Almost definitely a bad power supply unit. I would replace it and see if the issue disappears.

Make sure you purchase a replacement that has enough wattage. Look on the old one and replace it with a similar wattage unit. Most OEM systems will work fine with a 400W unit.


----------



## TerryNet (Mar 23, 2005)

I also always think of power supply unit first. But could be overheating or a memory defect.


----------



## jenae (Mar 17, 2013)

Hi, yes as mentioned PSU is always suspect, you can shed some light on this. Go to search and type:- eventvwr.msc (press enter) Event viewer will open. Expand windows logs and select system, On the right under Actions select "filter current logs" now in the filter box <all event ID's> type1074,1076 and press OK. Shutdown logs will show.

See if you can locate the cause.


----------



## SHoHo (Jul 9, 2017)

Thank you all! I will try out your suggestions as soon as I can (probably not tomorrow....) and will post what happens.


----------



## SHoHo (Jul 9, 2017)

Just followed jenae's excellent instructions... strangely it isn't showing all the shutdowns (there are far too few) - but of the unplanned ones that it is showing they are all like this:

_The process C:\Windows\System32\RuntimeBroker.exe (DOWNSTAIRS) has initiated the power off of computer DOWNSTAIRS on behalf of user DOWNSTAIRS\Sue for the following reason: Other (Unplanned)
Reason Code: 0x0
Shutdown Type: power off_

So the problem is with RuntimeBroker.exe, which also seems to link back to the problem of the PC not waking from sleep. I've had a quick search and found a couple of people with the same issue, but unresolved....will investigate further.

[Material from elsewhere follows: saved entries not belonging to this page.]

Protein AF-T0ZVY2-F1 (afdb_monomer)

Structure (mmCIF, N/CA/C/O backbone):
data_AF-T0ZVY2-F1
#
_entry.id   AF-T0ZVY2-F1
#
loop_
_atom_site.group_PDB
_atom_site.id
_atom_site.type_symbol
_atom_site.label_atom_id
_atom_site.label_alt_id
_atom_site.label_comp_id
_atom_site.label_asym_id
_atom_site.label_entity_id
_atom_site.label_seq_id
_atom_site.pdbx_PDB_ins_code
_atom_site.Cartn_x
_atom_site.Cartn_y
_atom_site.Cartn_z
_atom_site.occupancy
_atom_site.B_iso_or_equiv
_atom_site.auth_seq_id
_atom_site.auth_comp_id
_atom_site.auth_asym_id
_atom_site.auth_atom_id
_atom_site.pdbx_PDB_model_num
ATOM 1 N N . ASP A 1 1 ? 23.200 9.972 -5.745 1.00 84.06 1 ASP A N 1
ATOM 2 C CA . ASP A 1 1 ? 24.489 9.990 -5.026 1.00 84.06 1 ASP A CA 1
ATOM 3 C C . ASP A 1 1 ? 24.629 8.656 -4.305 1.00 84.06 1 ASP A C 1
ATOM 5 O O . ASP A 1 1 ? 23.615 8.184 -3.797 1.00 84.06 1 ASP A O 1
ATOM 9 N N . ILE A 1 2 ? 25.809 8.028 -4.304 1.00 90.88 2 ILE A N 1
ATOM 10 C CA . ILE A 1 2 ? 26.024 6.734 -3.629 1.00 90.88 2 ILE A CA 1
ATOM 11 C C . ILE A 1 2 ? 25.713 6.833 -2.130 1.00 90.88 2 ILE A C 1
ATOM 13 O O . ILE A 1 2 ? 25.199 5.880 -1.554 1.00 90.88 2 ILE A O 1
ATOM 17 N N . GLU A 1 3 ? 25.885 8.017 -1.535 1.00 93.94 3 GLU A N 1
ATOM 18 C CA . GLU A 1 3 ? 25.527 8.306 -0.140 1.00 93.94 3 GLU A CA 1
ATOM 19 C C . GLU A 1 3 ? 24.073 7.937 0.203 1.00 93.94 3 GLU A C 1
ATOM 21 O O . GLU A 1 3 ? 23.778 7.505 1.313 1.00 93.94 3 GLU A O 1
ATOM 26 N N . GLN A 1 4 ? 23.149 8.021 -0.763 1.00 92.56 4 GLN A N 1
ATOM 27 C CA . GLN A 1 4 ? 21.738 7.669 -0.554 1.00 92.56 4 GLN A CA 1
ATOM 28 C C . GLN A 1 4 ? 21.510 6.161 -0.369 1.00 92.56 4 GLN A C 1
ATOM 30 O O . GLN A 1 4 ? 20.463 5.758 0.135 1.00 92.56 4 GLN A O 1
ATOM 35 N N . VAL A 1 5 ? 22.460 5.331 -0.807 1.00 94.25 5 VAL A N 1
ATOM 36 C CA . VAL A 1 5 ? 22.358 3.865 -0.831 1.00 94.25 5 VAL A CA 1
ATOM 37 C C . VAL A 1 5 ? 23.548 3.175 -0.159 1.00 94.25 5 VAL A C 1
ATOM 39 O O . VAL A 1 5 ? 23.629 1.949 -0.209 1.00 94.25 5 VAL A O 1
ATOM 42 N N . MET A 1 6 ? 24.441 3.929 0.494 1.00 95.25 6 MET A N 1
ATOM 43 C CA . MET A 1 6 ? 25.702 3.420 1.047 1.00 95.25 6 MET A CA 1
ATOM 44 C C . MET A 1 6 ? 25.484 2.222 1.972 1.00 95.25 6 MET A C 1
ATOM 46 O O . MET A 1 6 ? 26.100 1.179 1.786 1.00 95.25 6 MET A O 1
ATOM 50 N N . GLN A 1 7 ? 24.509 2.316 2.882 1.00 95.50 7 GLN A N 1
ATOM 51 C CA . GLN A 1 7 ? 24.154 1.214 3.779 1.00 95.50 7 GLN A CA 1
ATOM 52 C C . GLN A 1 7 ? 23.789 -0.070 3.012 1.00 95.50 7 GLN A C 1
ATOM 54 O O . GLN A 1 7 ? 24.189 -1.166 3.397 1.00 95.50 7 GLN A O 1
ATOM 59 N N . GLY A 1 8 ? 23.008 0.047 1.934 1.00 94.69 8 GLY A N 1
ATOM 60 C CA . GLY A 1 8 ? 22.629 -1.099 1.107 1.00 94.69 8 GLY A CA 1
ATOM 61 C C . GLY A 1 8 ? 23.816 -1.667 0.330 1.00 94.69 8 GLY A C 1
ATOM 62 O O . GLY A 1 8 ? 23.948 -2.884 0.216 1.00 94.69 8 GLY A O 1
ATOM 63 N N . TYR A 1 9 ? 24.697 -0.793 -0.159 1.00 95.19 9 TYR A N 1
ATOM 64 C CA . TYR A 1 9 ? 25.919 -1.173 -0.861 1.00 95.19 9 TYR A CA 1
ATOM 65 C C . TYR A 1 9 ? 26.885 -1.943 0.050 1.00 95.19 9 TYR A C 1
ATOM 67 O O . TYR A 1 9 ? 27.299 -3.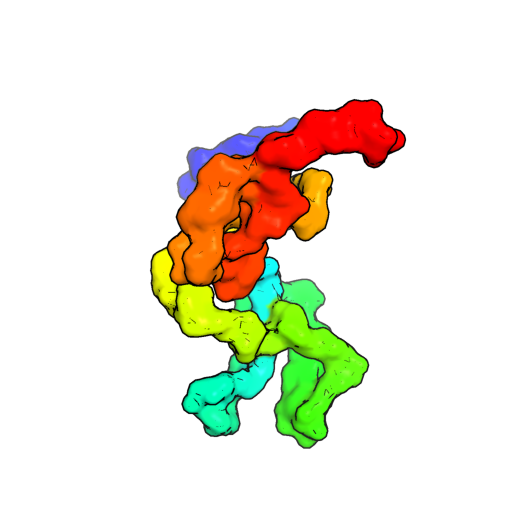043 -0.305 1.00 95.19 9 TYR A O 1
ATOM 75 N N . GLU A 1 10 ? 27.165 -1.437 1.255 1.00 96.38 10 GLU A N 1
ATOM 76 C CA . GLU A 1 10 ? 28.012 -2.110 2.249 1.00 96.38 10 GLU A CA 1
ATOM 77 C C . GLU A 1 10 ? 27.502 -3.526 2.541 1.00 96.38 10 GLU A C 1
ATOM 79 O O . GLU A 1 10 ? 28.240 -4.500 2.383 1.00 96.38 10 GLU A O 1
ATOM 84 N N . ARG A 1 11 ? 26.203 -3.667 2.841 1.00 96.88 11 ARG A N 1
ATOM 85 C CA . ARG A 1 11 ? 25.573 -4.978 3.069 1.00 96.88 11 ARG A CA 1
ATOM 86 C C . ARG A 1 11 ? 25.679 -5.912 1.869 1.00 96.88 11 ARG A C 1
ATOM 88 O O . ARG A 1 11 ? 25.882 -7.111 2.051 1.00 96.88 11 ARG A O 1
ATOM 95 N N . ALA A 1 12 ? 25.548 -5.388 0.653 1.00 96.25 12 ALA A N 1
ATOM 96 C CA . ALA A 1 12 ? 25.706 -6.187 -0.556 1.00 96.25 12 ALA A CA 1
ATOM 97 C C . ALA A 1 12 ? 27.142 -6.716 -0.698 1.00 96.25 12 ALA A C 1
ATOM 99 O O . ALA A 1 12 ? 27.319 -7.884 -1.036 1.00 96.25 12 ALA A O 1
ATOM 100 N N . THR A 1 13 ? 28.155 -5.897 -0.392 1.00 96.94 13 THR A N 1
ATOM 101 C CA . THR A 1 13 ? 29.567 -6.315 -0.438 1.00 96.94 13 THR A CA 1
ATOM 102 C C . THR A 1 13 ? 29.949 -7.279 0.686 1.00 96.94 13 THR A C 1
ATOM 104 O O . THR A 1 13 ? 30.726 -8.197 0.451 1.00 96.94 13 THR A O 1
ATOM 107 N N . GLU A 1 14 ? 29.364 -7.144 1.882 1.00 97.44 14 GLU A N 1
ATOM 108 C CA . GLU A 1 14 ? 29.526 -8.126 2.965 1.00 97.44 14 GLU A CA 1
ATOM 109 C C . GLU A 1 14 ? 28.967 -9.497 2.557 1.00 97.44 14 GLU A C 1
ATOM 111 O O . GLU A 1 14 ? 29.588 -10.530 2.804 1.00 97.44 14 GLU A O 1
ATOM 116 N N . LEU A 1 15 ? 27.787 -9.503 1.925 1.00 97.88 15 LEU A N 1
ATOM 117 C CA . LEU A 1 15 ? 27.113 -10.726 1.494 1.00 97.88 15 LEU A CA 1
ATOM 118 C C . LEU A 1 15 ? 27.794 -11.369 0.278 1.00 97.88 15 LEU A C 1
ATOM 120 O O . LEU A 1 15 ? 27.870 -12.594 0.185 1.00 97.88 15 LEU A O 1
ATOM 124 N N . VAL A 1 16 ? 28.268 -10.550 -0.663 1.00 97.88 16 VAL A N 1
ATOM 125 C CA . VAL A 1 16 ? 28.914 -10.980 -1.908 1.00 97.88 16 VAL A CA 1
ATOM 126 C C . VAL A 1 16 ? 30.188 -10.148 -2.127 1.00 97.88 16 VAL A C 1
ATOM 128 O O . VAL A 1 16 ? 30.139 -9.130 -2.823 1.00 97.88 16 VAL A O 1
ATOM 131 N N . PRO A 1 17 ? 31.349 -10.585 -1.592 1.00 96.75 17 PRO A N 1
ATOM 132 C CA . PRO A 1 17 ? 32.598 -9.809 -1.618 1.00 96.75 17 PRO A CA 1
ATOM 133 C C . PRO A 1 17 ? 33.058 -9.363 -3.008 1.00 96.75 17 PRO A C 1
ATOM 135 O O . PRO A 1 17 ? 33.566 -8.256 -3.162 1.00 96.75 17 PRO A O 1
ATOM 138 N N . LEU A 1 18 ? 32.785 -10.171 -4.040 1.00 97.38 18 LEU A N 1
ATOM 139 C CA . LEU A 1 18 ? 33.103 -9.844 -5.434 1.00 97.38 18 LEU A CA 1
ATOM 140 C C . LEU A 1 18 ? 32.485 -8.509 -5.897 1.00 97.38 18 LEU A C 1
ATOM 142 O O . LEU A 1 18 ? 33.044 -7.847 -6.766 1.00 97.38 18 LEU A O 1
ATOM 146 N N . LEU A 1 19 ? 31.346 -8.088 -5.332 1.00 95.38 19 LEU A N 1
ATOM 147 C CA . LEU A 1 19 ? 30.751 -6.786 -5.654 1.00 95.38 19 LEU A CA 1
ATOM 148 C C . LEU A 1 19 ? 31.642 -5.620 -5.198 1.00 95.38 19 LEU A C 1
ATOM 150 O O . LEU A 1 19 ? 31.669 -4.587 -5.861 1.00 95.38 19 LEU A O 1
ATOM 154 N N . GLY A 1 20 ? 32.393 -5.796 -4.106 1.00 94.25 20 GLY A N 1
ATOM 155 C CA . GLY A 1 20 ? 33.372 -4.819 -3.631 1.00 94.25 20 GLY A CA 1
ATOM 156 C C . GLY A 1 20 ? 34.580 -4.714 -4.561 1.00 94.25 20 GLY A C 1
ATOM 157 O O . GLY A 1 20 ? 35.018 -3.605 -4.857 1.00 94.25 20 GLY A O 1
ATOM 158 N N . ASP A 1 21 ? 35.052 -5.850 -5.085 1.00 96.12 21 ASP A N 1
ATOM 159 C CA . ASP A 1 21 ? 36.151 -5.897 -6.059 1.00 96.12 21 ASP A CA 1
ATOM 160 C C . ASP A 1 21 ? 35.770 -5.230 -7.393 1.00 96.12 21 ASP A C 1
ATOM 162 O O . ASP A 1 21 ? 36.594 -4.562 -8.018 1.00 96.12 21 ASP A O 1
ATOM 166 N N . LEU A 1 22 ? 34.515 -5.399 -7.832 1.00 95.12 22 LEU A N 1
ATOM 167 C CA . LEU A 1 22 ? 33.981 -4.768 -9.047 1.00 95.12 22 LEU A CA 1
ATOM 168 C C . LEU A 1 22 ? 33.772 -3.253 -8.888 1.00 95.12 22 LEU A C 1
ATOM 170 O O . LEU A 1 22 ? 33.915 -2.511 -9.862 1.00 95.12 22 LEU A O 1
ATOM 174 N N . GLY A 1 23 ? 33.450 -2.799 -7.676 1.00 92.62 23 GLY A N 1
ATOM 175 C CA . GLY A 1 23 ? 33.244 -1.393 -7.348 1.00 92.62 23 GLY A CA 1
ATOM 176 C C . GLY A 1 23 ? 31.926 -0.797 -7.864 1.00 92.62 23 GLY A C 1
ATOM 177 O O . GLY A 1 23 ? 31.110 -1.441 -8.525 1.00 92.62 23 GLY A O 1
ATOM 178 N N . TRP A 1 24 ? 31.708 0.480 -7.543 1.00 92.94 24 TRP A N 1
ATOM 179 C CA . TRP A 1 24 ? 30.501 1.227 -7.907 1.00 92.94 24 TRP A CA 1
ATOM 180 C C . TRP A 1 24 ? 30.574 1.828 -9.320 1.00 92.94 24 TRP A C 1
ATOM 182 O O . TRP A 1 24 ? 31.467 2.622 -9.623 1.00 92.94 24 TRP A O 1
ATOM 192 N N . ASP A 1 25 ? 29.575 1.541 -10.164 1.00 93.12 25 ASP A N 1
ATOM 193 C CA . ASP A 1 25 ? 29.439 2.146 -11.496 1.00 93.12 25 ASP A CA 1
ATOM 194 C C . ASP A 1 25 ? 28.519 3.379 -11.476 1.00 93.12 25 ASP A C 1
ATOM 196 O O . ASP A 1 25 ? 27.312 3.307 -11.713 1.00 93.12 25 ASP A O 1
ATOM 200 N N . ALA A 1 26 ? 29.109 4.556 -11.265 1.00 91.06 26 ALA A N 1
ATOM 201 C CA . ALA A 1 26 ? 28.369 5.819 -11.252 1.00 91.06 26 ALA A CA 1
ATOM 202 C C . ALA A 1 26 ? 27.692 6.175 -12.592 1.00 91.06 26 ALA A C 1
ATOM 204 O O . ALA A 1 26 ? 26.781 6.999 -12.598 1.00 91.06 26 ALA A O 1
ATOM 205 N N . LYS A 1 27 ? 28.119 5.594 -13.725 1.00 93.12 27 LYS A N 1
ATOM 206 C CA . LYS A 1 27 ? 27.534 5.895 -15.045 1.00 93.12 27 LYS A CA 1
ATOM 207 C C . LYS A 1 27 ? 26.253 5.112 -15.304 1.00 93.12 27 LYS A C 1
ATOM 209 O O . LYS A 1 27 ? 25.430 5.560 -16.100 1.00 93.12 27 LYS A O 1
ATOM 214 N N . ARG A 1 28 ? 26.107 3.937 -14.687 1.00 91.44 28 ARG A N 1
ATOM 215 C CA . ARG A 1 28 ? 24.943 3.051 -14.862 1.00 91.44 28 ARG A CA 1
ATOM 216 C C . ARG A 1 28 ? 23.988 3.052 -13.672 1.00 91.44 28 ARG A C 1
ATOM 218 O O . ARG A 1 28 ? 22.892 2.511 -13.788 1.00 91.44 28 ARG A O 1
ATOM 225 N N . SER A 1 29 ? 24.365 3.686 -12.569 1.00 93.19 29 SER A N 1
ATOM 226 C CA . SER A 1 29 ? 23.505 3.866 -11.402 1.00 93.19 29 SER A CA 1
ATOM 227 C C . SER A 1 29 ? 22.616 5.104 -11.519 1.00 93.19 29 SER A C 1
ATOM 229 O O . SER A 1 29 ? 23.077 6.190 -11.867 1.00 93.19 29 SER A O 1
ATOM 231 N N . PHE A 1 30 ? 21.335 4.958 -11.180 1.00 94.31 30 PHE A N 1
ATOM 232 C CA . PHE A 1 30 ? 20.352 6.041 -11.218 1.00 94.31 30 PHE A CA 1
ATOM 233 C C . PHE A 1 30 ? 19.222 5.814 -10.205 1.00 94.31 30 PHE A C 1
ATOM 235 O O . PHE A 1 30 ? 18.969 4.687 -9.780 1.00 94.31 30 PHE A O 1
ATOM 242 N N . ASN A 1 31 ? 18.506 6.886 -9.857 1.00 93.50 31 ASN A N 1
ATOM 243 C CA . ASN A 1 31 ? 17.302 6.811 -9.029 1.00 93.50 31 ASN A CA 1
ATOM 244 C C . ASN A 1 31 ? 16.086 6.603 -9.939 1.00 93.50 31 ASN A C 1
ATOM 246 O O . ASN A 1 31 ? 15.598 7.546 -10.563 1.00 93.50 31 ASN A O 1
ATOM 250 N N . GLY A 1 32 ? 15.634 5.355 -10.050 1.00 93.94 32 GLY A N 1
ATOM 251 C CA . GLY A 1 32 ? 14.474 4.996 -10.862 1.00 93.94 32 GLY A CA 1
ATOM 252 C C . GLY A 1 32 ? 13.159 5.473 -10.249 1.00 93.94 32 GLY A C 1
ATOM 253 O O . GLY A 1 32 ? 12.950 5.366 -9.042 1.00 93.94 32 GLY A O 1
ATOM 254 N N . LEU A 1 33 ? 12.259 5.977 -11.095 1.00 95.31 33 LEU A N 1
ATOM 255 C CA . LEU A 1 33 ? 10.888 6.292 -10.703 1.00 95.31 33 LEU A CA 1
ATOM 256 C C . LEU A 1 33 ? 10.006 5.053 -10.833 1.00 95.31 33 LEU A C 1
ATOM 258 O O . LEU A 1 33 ? 10.147 4.266 -11.768 1.00 95.31 33 LEU A O 1
ATOM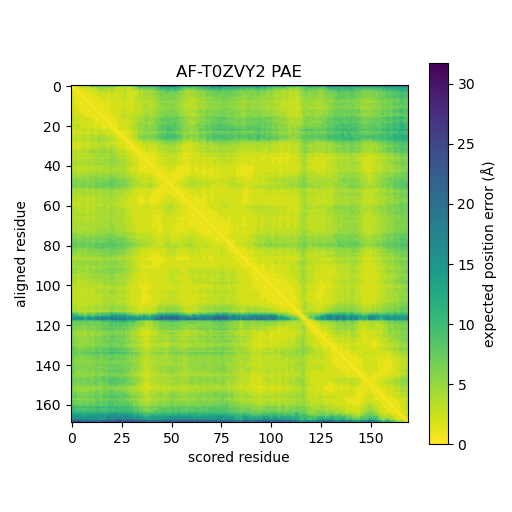 262 N N . MET A 1 34 ? 9.068 4.914 -9.904 1.00 94.44 34 MET A N 1
ATOM 263 C CA . MET A 1 34 ? 8.094 3.833 -9.890 1.00 94.44 34 MET A CA 1
ATOM 264 C C . MET A 1 34 ? 6.822 4.296 -9.184 1.00 94.44 34 MET A C 1
ATOM 266 O O . MET A 1 34 ? 6.877 5.087 -8.242 1.00 94.44 34 MET A O 1
ATOM 270 N N . SER A 1 35 ? 5.683 3.777 -9.633 1.00 96.94 35 SER A N 1
ATOM 271 C CA . SER A 1 35 ? 4.391 4.009 -8.995 1.00 96.94 35 SER A CA 1
ATOM 272 C C . SER A 1 35 ? 4.190 3.055 -7.821 1.00 96.94 35 SER A C 1
ATOM 274 O O . SER A 1 35 ? 4.398 1.852 -7.950 1.00 96.94 35 SER A O 1
ATOM 276 N N . ILE A 1 36 ? 3.736 3.598 -6.695 1.00 96.56 36 ILE A N 1
ATOM 277 C CA . ILE A 1 36 ? 3.306 2.855 -5.509 1.00 96.56 36 ILE A CA 1
ATOM 278 C C . ILE A 1 36 ? 1.885 3.307 -5.186 1.00 96.56 36 ILE A C 1
ATOM 280 O O . ILE A 1 36 ? 1.546 4.474 -5.381 1.00 96.56 36 ILE A O 1
ATOM 284 N N . THR A 1 37 ? 1.060 2.386 -4.704 1.00 97.06 37 THR A N 1
ATOM 285 C CA . THR A 1 37 ? -0.313 2.651 -4.268 1.00 97.06 37 THR A CA 1
ATOM 286 C C . THR A 1 37 ? -0.420 2.571 -2.748 1.00 97.06 37 THR A C 1
ATOM 288 O O . THR A 1 37 ? 0.491 2.103 -2.059 1.00 97.06 37 THR A O 1
ATOM 291 N N . ALA A 1 38 ? -1.543 3.039 -2.199 1.00 95.44 38 ALA A N 1
ATOM 292 C CA . ALA A 1 38 ? -1.738 3.123 -0.754 1.00 95.44 38 ALA A CA 1
ATOM 293 C C . ALA A 1 38 ? -1.709 1.758 -0.035 1.00 95.44 38 ALA A C 1
ATOM 295 O O . ALA A 1 38 ? -1.444 1.719 1.166 1.00 95.44 38 ALA A O 1
ATOM 296 N N . ASP A 1 39 ? -1.969 0.668 -0.759 1.00 93.50 39 ASP A N 1
ATOM 2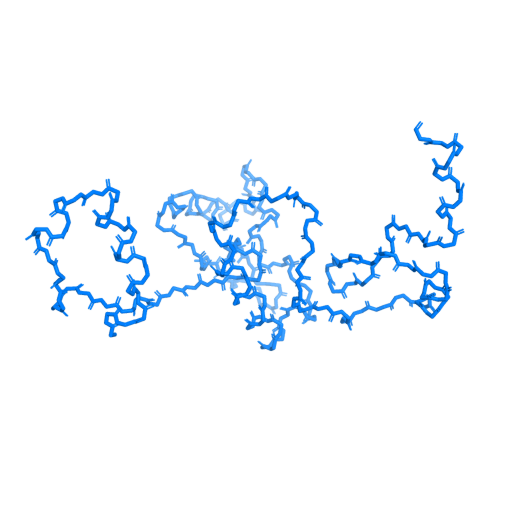97 C CA . ASP A 1 39 ? -1.970 -0.716 -0.273 1.00 93.50 39 ASP A CA 1
ATOM 298 C C . ASP A 1 39 ? -0.952 -1.623 -0.990 1.00 93.50 39 ASP A C 1
ATOM 300 O O . ASP A 1 39 ? -0.857 -2.807 -0.679 1.00 93.50 39 ASP A O 1
ATOM 304 N N . GLY A 1 40 ? -0.183 -1.083 -1.942 1.00 94.38 40 GLY A N 1
ATOM 305 C CA . GLY A 1 40 ? 0.823 -1.818 -2.712 1.00 94.38 40 GLY A CA 1
ATOM 306 C C . GLY A 1 40 ? 0.272 -2.673 -3.858 1.00 94.38 40 GLY A C 1
ATOM 307 O O . GLY A 1 40 ? 1.065 -3.260 -4.594 1.00 94.38 40 GLY A O 1
ATOM 308 N N . MET A 1 41 ? -1.050 -2.726 -4.046 1.00 96.56 41 MET A N 1
ATOM 309 C CA . MET A 1 41 ? -1.689 -3.451 -5.148 1.00 96.56 41 MET A CA 1
ATOM 310 C C . MET A 1 41 ? -1.906 -2.534 -6.364 1.00 96.56 41 MET A C 1
ATOM 312 O O . MET A 1 41 ? -2.117 -1.331 -6.185 1.00 96.56 41 MET A O 1
ATOM 316 N N . PRO A 1 42 ? -1.895 -3.054 -7.606 1.00 97.62 42 PRO A N 1
ATOM 317 C CA . PRO A 1 42 ? -2.113 -2.242 -8.805 1.00 97.62 42 PRO A CA 1
ATOM 318 C C . PRO A 1 42 ? -3.518 -1.615 -8.851 1.00 97.62 42 PRO A C 1
ATOM 320 O O . PRO A 1 42 ? -4.401 -1.957 -8.060 1.00 97.62 42 PRO A O 1
ATOM 323 N N . LEU A 1 43 ? -3.721 -0.673 -9.773 1.00 98.00 43 LEU A N 1
ATOM 324 C CA . LEU A 1 43 ? -5.012 -0.028 -10.041 1.00 98.00 43 LEU A CA 1
ATOM 325 C C . LEU A 1 43 ? -5.531 -0.518 -11.391 1.00 98.00 43 LEU A C 1
ATOM 327 O O . LEU A 1 43 ? -5.012 -0.119 -12.435 1.00 98.00 43 LEU A O 1
ATOM 331 N N . VAL A 1 44 ? -6.513 -1.416 -11.371 1.00 98.12 44 VAL A N 1
ATOM 332 C CA . VAL A 1 44 ? -6.994 -2.115 -12.566 1.00 98.12 44 VAL A CA 1
ATOM 333 C C . VAL A 1 44 ? -8.516 -2.102 -12.604 1.00 98.12 44 VAL A C 1
ATOM 335 O O . VAL A 1 44 ? -9.146 -2.425 -11.607 1.00 98.12 44 VAL A O 1
ATOM 338 N N . GLY A 1 45 ? -9.109 -1.766 -13.747 1.00 97.69 45 GLY A N 1
ATOM 339 C CA . GLY A 1 45 ? -10.562 -1.808 -13.944 1.00 97.69 45 GLY A CA 1
ATOM 340 C C . GLY A 1 45 ? -11.128 -0.531 -14.560 1.00 97.69 45 GLY A C 1
ATOM 341 O O . GLY A 1 45 ? -10.388 0.393 -14.907 1.00 97.69 45 GLY A O 1
ATOM 342 N N . GLU A 1 46 ? -12.447 -0.502 -14.721 1.00 97.50 46 GLU A N 1
ATOM 343 C CA . GLU A 1 46 ? -13.177 0.670 -15.205 1.00 97.50 46 GLU A CA 1
ATOM 344 C C . GLU A 1 46 ? -13.272 1.738 -14.107 1.00 97.50 46 GLU A C 1
ATOM 346 O O . GLU A 1 46 ? -13.497 1.435 -12.934 1.00 97.50 46 GLU A O 1
ATOM 351 N N . SER A 1 47 ? -13.095 3.005 -14.476 1.00 96.31 47 SER A N 1
ATOM 352 C CA . SER A 1 47 ? -13.235 4.125 -13.550 1.00 96.31 47 SER A CA 1
ATOM 353 C C . SER A 1 47 ? -14.675 4.209 -13.026 1.00 96.31 47 SER A C 1
ATOM 355 O O . SER A 1 47 ? -15.615 4.252 -13.822 1.00 96.31 47 SER A O 1
ATOM 357 N N . PRO A 1 48 ? -14.876 4.326 -11.699 1.00 94.88 48 PRO A N 1
ATOM 358 C CA . PRO A 1 48 ? -16.204 4.561 -11.141 1.00 94.88 48 PRO A CA 1
ATOM 359 C C . PRO A 1 48 ? -16.728 5.980 -11.420 1.00 94.88 48 PRO A C 1
ATOM 361 O O . PRO A 1 48 ? -17.923 6.229 -11.276 1.00 94.88 48 PRO A O 1
ATOM 364 N N . GLU A 1 49 ? -15.856 6.923 -11.791 1.00 95.31 49 GLU A N 1
ATOM 365 C CA . GLU A 1 49 ? -16.220 8.307 -12.098 1.00 95.31 49 GLU A CA 1
ATOM 366 C C . GLU A 1 49 ? -16.564 8.532 -13.578 1.00 95.31 49 GLU A C 1
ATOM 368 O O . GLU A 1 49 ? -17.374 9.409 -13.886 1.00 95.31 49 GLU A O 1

Many thanks.


----------



## SHoHo (Jul 9, 2017)

Hmm, it's crashed 7 times today but when I use event manager and the filter as instructed by jenae there are no shutdowns shown for today. Is there a different filter I could use to learn what's caused the power offs?


----------



## SHoHo (Jul 9, 2017)

Sorry, event viewer, not manager.


----------



## TerryNet (Mar 23, 2005)

When it's the power supply failing the computer really doesn't have time to record an event or do much of anything else. If overheating you should see an event. Not sure about memory defect.


----------



## lynx1021 (Jan 7, 2014)

Saw where some one said that having "*fast startup" in windows *turned on can cause problems.


----------



## SHoHo (Jul 9, 2017)

Thanks lynx1021, will look into it.


----------



## SHoHo (Jul 9, 2017)

Sorry, this one is going to remain unresolved... given how old it is I think that rather than paying someone to install a new PSU (which may or may not do the trick) I'm going to get a new PC. Though I suppose I could cut the cost by attempting to change the PSU myself and if I break it then I get a new one. In any case, thanks for your help.


----------